§ **Task**
In the listing below, locate the line with "ATOM 279 C C" and the line with "ATOM 303 C CA", then output both and everything between them exactly, minus any pictures.

§ **Records provided**
***

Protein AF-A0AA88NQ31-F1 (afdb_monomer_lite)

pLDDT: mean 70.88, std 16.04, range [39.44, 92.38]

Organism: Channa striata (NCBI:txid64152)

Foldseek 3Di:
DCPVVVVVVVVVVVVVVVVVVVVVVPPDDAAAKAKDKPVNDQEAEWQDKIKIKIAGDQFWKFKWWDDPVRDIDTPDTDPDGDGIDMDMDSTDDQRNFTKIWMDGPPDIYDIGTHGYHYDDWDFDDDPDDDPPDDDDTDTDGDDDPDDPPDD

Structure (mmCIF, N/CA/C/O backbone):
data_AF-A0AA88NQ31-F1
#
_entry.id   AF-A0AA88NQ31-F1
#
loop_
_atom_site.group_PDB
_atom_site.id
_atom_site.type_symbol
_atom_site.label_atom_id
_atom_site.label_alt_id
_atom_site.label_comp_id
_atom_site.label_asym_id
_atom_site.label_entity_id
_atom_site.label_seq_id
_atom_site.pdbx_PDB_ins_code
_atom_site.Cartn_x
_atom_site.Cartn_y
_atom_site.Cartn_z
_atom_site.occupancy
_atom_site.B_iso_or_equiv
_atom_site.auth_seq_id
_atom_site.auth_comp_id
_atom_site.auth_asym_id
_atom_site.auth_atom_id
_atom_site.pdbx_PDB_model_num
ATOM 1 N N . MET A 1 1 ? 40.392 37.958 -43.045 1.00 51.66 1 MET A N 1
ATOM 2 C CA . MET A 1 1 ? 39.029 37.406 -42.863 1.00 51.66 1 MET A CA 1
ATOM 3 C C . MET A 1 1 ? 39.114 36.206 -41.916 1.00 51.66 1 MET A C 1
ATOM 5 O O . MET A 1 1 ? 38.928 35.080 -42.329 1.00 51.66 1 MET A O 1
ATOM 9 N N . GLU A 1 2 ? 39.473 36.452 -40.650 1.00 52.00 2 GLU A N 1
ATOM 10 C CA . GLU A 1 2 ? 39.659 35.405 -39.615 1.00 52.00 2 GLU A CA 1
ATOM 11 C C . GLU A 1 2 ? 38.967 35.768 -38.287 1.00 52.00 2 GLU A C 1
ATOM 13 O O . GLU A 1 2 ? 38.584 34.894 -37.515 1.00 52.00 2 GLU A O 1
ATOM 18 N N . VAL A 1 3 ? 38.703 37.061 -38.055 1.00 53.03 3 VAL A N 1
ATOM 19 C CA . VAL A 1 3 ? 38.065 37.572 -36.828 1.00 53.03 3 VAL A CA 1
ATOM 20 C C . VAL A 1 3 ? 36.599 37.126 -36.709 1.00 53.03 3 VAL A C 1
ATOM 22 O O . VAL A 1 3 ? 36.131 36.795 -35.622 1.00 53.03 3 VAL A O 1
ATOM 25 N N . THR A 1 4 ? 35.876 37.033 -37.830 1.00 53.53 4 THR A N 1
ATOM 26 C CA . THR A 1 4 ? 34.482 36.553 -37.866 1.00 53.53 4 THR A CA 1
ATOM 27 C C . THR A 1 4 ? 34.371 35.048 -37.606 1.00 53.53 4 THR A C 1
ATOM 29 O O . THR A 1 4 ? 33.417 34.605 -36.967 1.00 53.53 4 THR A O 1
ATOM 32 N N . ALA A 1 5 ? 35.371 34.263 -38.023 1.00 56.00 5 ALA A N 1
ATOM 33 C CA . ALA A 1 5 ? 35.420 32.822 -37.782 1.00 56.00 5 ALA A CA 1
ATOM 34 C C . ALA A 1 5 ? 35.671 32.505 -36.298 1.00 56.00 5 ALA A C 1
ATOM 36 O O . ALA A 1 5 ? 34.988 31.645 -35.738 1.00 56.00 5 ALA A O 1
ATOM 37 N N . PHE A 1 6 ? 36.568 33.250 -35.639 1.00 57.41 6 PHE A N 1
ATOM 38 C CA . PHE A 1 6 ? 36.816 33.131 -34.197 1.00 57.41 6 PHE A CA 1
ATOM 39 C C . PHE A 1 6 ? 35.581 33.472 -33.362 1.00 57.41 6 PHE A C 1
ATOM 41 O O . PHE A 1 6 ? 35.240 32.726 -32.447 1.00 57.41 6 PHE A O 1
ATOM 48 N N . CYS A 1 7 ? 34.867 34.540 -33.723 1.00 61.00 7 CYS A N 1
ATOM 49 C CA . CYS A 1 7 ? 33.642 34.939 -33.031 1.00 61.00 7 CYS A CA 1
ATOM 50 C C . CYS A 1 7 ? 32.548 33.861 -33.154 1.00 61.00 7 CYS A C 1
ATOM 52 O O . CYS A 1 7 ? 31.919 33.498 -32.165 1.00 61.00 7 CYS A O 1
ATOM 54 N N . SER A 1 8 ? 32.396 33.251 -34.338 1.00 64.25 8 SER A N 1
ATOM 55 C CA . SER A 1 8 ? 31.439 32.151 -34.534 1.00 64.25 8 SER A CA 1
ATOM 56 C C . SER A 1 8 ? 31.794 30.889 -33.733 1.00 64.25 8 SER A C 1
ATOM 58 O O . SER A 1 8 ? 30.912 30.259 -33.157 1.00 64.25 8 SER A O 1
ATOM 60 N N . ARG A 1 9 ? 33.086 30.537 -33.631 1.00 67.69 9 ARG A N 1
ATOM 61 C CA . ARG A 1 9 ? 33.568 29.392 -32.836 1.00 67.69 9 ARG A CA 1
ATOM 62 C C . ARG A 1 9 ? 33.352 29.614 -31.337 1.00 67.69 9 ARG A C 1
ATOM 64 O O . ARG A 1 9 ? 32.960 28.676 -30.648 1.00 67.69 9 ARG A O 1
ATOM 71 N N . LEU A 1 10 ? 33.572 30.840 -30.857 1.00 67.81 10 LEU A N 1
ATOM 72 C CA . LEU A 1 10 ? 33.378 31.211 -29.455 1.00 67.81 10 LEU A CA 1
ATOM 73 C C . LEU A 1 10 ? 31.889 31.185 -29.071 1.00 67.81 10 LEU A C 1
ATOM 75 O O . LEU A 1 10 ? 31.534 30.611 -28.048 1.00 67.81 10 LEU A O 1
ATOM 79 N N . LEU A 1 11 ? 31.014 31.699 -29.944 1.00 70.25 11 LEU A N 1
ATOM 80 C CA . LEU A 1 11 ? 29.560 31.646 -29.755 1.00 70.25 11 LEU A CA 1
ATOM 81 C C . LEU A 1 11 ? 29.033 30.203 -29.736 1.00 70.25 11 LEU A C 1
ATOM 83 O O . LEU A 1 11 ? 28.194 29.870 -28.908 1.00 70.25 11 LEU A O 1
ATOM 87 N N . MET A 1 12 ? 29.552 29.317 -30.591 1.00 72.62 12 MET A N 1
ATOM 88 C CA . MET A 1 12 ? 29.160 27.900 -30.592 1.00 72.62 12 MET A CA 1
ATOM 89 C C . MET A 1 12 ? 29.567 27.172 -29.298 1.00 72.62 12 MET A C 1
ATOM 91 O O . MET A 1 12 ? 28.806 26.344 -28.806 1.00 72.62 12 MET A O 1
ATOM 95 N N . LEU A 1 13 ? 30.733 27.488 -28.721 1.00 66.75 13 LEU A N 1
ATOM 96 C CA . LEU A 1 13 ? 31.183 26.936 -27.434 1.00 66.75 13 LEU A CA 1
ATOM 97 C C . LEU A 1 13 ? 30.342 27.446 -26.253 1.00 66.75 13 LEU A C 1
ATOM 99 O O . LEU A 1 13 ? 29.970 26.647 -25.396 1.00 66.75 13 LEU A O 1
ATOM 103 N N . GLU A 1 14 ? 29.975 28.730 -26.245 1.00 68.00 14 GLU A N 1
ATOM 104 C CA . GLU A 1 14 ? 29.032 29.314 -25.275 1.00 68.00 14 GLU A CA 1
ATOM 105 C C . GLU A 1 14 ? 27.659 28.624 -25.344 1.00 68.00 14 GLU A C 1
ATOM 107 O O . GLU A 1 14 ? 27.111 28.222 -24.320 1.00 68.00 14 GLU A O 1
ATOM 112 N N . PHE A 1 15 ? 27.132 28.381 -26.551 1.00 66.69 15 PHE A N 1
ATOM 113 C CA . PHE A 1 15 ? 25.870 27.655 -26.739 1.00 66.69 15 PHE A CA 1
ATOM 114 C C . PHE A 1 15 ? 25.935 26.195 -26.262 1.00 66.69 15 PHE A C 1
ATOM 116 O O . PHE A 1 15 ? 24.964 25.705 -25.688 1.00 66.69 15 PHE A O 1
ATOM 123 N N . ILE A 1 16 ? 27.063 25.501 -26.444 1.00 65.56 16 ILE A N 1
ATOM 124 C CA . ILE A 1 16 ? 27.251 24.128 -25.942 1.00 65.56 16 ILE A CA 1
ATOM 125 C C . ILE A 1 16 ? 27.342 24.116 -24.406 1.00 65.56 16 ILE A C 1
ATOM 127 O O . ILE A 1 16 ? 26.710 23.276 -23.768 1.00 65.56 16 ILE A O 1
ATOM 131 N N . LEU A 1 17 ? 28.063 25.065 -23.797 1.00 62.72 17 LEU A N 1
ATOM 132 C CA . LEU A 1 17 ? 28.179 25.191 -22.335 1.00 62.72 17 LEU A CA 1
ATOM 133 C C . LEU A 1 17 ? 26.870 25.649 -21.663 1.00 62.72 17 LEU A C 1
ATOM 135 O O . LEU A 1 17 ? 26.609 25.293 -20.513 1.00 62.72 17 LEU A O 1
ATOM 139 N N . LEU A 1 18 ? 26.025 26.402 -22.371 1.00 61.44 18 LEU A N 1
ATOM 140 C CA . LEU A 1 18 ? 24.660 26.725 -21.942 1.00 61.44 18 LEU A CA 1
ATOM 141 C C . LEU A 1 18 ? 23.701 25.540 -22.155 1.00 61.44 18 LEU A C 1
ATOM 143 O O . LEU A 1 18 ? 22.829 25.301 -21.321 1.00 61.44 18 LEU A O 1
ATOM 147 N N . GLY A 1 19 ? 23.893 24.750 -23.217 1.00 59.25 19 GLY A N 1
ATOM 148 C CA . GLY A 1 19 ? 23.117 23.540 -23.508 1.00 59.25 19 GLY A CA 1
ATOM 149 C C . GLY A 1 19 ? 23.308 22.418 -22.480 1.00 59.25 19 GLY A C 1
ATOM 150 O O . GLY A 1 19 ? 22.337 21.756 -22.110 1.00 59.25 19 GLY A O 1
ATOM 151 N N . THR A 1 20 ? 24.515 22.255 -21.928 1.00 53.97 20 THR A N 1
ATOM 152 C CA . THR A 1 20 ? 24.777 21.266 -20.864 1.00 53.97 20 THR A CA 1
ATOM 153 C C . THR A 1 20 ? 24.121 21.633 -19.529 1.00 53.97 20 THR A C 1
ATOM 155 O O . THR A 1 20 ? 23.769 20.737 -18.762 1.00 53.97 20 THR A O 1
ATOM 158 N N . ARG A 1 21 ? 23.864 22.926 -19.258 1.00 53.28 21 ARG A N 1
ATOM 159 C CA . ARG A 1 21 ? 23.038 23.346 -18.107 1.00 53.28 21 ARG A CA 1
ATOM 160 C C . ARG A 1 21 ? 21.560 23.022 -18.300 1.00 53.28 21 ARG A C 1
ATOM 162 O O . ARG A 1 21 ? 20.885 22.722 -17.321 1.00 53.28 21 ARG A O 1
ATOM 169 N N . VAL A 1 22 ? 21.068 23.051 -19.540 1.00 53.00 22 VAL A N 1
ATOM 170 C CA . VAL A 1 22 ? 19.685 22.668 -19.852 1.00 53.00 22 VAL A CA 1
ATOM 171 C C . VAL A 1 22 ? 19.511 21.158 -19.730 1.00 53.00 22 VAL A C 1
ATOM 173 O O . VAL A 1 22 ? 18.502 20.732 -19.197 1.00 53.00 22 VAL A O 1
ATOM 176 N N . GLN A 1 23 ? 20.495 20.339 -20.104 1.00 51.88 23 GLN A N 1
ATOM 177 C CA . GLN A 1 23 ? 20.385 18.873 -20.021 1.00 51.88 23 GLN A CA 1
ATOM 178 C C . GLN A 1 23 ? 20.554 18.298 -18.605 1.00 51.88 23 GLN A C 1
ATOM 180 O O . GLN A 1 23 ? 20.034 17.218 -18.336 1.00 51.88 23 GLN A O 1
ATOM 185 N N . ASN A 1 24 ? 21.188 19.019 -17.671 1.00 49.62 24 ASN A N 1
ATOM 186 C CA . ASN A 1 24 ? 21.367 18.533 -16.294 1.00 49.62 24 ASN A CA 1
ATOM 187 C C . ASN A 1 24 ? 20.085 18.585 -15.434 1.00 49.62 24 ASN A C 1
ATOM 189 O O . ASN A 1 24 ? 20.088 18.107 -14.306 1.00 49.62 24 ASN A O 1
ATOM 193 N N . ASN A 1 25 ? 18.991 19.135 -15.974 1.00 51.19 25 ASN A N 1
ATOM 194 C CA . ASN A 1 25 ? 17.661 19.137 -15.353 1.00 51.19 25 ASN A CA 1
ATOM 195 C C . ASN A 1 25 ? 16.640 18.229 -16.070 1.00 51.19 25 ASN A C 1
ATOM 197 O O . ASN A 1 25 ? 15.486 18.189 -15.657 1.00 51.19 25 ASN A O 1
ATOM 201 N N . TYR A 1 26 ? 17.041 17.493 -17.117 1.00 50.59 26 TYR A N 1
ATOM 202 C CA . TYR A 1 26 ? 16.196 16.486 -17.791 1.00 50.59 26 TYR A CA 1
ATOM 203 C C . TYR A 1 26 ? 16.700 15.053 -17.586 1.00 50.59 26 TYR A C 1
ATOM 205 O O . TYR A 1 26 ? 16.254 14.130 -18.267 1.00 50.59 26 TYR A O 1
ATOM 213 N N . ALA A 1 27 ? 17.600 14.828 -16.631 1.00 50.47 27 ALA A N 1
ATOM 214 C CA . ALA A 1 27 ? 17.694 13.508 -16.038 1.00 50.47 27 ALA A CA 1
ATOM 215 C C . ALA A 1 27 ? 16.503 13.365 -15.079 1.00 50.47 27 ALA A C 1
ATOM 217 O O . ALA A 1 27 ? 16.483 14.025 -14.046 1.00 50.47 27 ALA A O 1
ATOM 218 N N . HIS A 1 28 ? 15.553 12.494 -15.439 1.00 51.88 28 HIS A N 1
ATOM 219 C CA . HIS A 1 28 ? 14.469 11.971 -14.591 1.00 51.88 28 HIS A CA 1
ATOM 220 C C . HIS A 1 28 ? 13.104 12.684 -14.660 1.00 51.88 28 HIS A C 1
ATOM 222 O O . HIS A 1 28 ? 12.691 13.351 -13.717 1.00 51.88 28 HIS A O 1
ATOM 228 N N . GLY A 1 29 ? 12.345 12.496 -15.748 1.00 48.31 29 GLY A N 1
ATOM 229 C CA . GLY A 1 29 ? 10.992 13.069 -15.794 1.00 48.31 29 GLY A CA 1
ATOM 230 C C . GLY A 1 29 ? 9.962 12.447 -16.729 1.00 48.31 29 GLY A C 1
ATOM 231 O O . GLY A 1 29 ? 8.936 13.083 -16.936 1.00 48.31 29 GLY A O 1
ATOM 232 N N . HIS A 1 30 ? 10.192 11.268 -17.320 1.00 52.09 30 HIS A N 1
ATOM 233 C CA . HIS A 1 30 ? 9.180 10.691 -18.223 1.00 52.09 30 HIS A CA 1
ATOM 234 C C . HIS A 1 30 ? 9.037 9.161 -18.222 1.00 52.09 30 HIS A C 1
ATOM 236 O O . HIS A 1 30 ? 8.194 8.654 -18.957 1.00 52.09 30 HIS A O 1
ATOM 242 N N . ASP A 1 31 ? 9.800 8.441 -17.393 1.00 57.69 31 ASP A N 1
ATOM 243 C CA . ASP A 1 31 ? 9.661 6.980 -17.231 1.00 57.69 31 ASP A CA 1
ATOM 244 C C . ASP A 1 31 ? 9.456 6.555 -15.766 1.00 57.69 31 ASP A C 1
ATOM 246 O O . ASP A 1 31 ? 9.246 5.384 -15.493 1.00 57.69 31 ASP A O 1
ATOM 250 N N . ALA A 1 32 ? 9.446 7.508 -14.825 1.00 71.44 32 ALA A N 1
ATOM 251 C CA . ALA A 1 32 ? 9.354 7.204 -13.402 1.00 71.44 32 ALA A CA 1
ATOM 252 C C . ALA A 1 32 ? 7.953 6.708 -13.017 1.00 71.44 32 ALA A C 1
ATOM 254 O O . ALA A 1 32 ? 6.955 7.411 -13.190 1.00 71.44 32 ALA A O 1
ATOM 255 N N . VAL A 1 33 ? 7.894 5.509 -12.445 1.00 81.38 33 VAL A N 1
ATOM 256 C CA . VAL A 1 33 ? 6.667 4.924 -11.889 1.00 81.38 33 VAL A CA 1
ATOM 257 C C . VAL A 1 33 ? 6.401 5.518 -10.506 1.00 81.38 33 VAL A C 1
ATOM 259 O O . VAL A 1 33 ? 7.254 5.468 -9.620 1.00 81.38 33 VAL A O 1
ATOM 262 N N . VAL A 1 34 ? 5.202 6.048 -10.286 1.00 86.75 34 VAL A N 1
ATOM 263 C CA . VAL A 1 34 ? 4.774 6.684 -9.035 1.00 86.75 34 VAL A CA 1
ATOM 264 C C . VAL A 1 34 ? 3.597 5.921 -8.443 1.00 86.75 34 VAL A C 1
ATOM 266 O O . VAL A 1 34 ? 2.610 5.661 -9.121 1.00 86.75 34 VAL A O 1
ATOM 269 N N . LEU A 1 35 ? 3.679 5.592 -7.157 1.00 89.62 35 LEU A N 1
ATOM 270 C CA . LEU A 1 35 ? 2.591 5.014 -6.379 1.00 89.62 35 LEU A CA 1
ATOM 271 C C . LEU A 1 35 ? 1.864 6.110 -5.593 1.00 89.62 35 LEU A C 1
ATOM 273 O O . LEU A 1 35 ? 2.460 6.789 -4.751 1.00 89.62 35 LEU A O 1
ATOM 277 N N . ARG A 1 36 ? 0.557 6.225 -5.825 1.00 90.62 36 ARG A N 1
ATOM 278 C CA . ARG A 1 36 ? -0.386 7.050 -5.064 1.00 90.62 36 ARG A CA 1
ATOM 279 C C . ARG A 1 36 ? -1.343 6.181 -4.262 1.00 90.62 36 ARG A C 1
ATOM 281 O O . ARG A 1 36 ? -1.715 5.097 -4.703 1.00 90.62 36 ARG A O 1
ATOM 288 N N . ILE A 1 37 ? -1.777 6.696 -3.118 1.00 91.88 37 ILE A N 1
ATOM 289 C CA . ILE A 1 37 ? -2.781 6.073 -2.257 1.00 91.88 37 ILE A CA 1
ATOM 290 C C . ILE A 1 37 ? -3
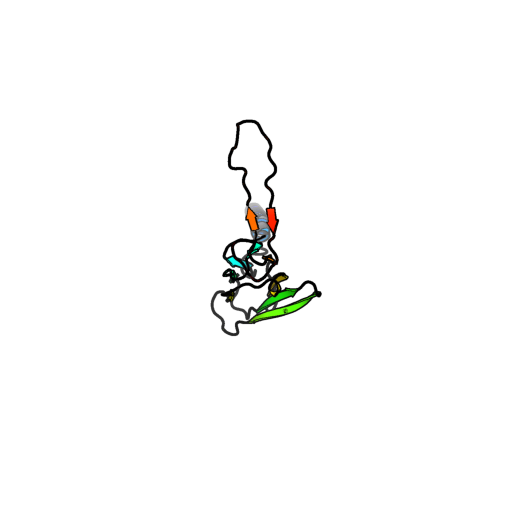.975 7.016 -2.073 1.00 91.88 37 ILE A C 1
ATOM 292 O O . ILE A 1 37 ? -3.811 8.236 -2.008 1.00 91.88 37 ILE A O 1
ATOM 296 N N . SER A 1 38 ? -5.176 6.447 -2.043 1.00 91.75 38 SER A N 1
ATOM 297 C CA . SER A 1 38 ? -6.435 7.150 -1.827 1.00 91.75 38 SER A CA 1
ATOM 298 C C . SER A 1 38 ? -7.310 6.369 -0.835 1.00 91.75 38 SER A C 1
ATOM 300 O O . SER A 1 38 ? -7.630 5.212 -1.124 1.00 91.75 38 SER A O 1
ATOM 302 N N . PRO A 1 39 ? -7.719 6.966 0.300 1.00 90.62 39 PRO A N 1
ATOM 303 C CA . PRO A 1 39 ? -7.355 8.311 0.762 1.00 90.62 39 PRO A CA 1
ATOM 304 C C . PRO A 1 39 ? -5.843 8.446 1.022 1.00 90.62 39 PRO A C 1
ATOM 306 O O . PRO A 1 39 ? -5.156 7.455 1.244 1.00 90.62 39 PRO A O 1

***

§ **Answer box**
ATOM 279 C C . ARG A 1 36 ? -1.343 6.181 -4.262 1.00 90.62 36 ARG A C 1
ATOM 281 O O . ARG A 1 36 ? -1.715 5.097 -4.703 1.00 90.62 36 ARG A O 1
ATOM 288 N N . ILE A 1 37 ? -1.777 6.696 -3.118 1.00 91.88 37 ILE A N 1
ATOM 289 C CA . ILE A 1 37 ? -2.781 6.073 -2.257 1.00 91.88 37 ILE A CA 1
ATOM 290 C C . ILE A 1 37 ? -3
.975 7.016 -2.073 1.00 91.88 37 ILE A C 1
ATOM 292 O O . ILE A 1 37 ? -3.811 8.236 -2.008 1.00 91.88 37 ILE A O 1
ATOM 296 N N . SER A 1 38 ? -5.176 6.447 -2.043 1.00 91.75 38 SER A N 1
ATOM 297 C CA . SER A 1 38 ? -6.435 7.150 -1.827 1.00 91.75 38 SER A CA 1
ATOM 298 C C . SER A 1 38 ? -7.310 6.369 -0.835 1.00 91.75 38 SER A C 1
ATOM 300 O O . SER A 1 38 ? -7.630 5.212 -1.124 1.00 91.75 38 SER A O 1
ATOM 302 N N . PRO A 1 39 ? -7.719 6.966 0.300 1.00 90.62 39 PRO A N 1
ATOM 303 C CA . PRO A 1 39 ? -7.355 8.311 0.762 1.00 90.62 39 PRO A CA 1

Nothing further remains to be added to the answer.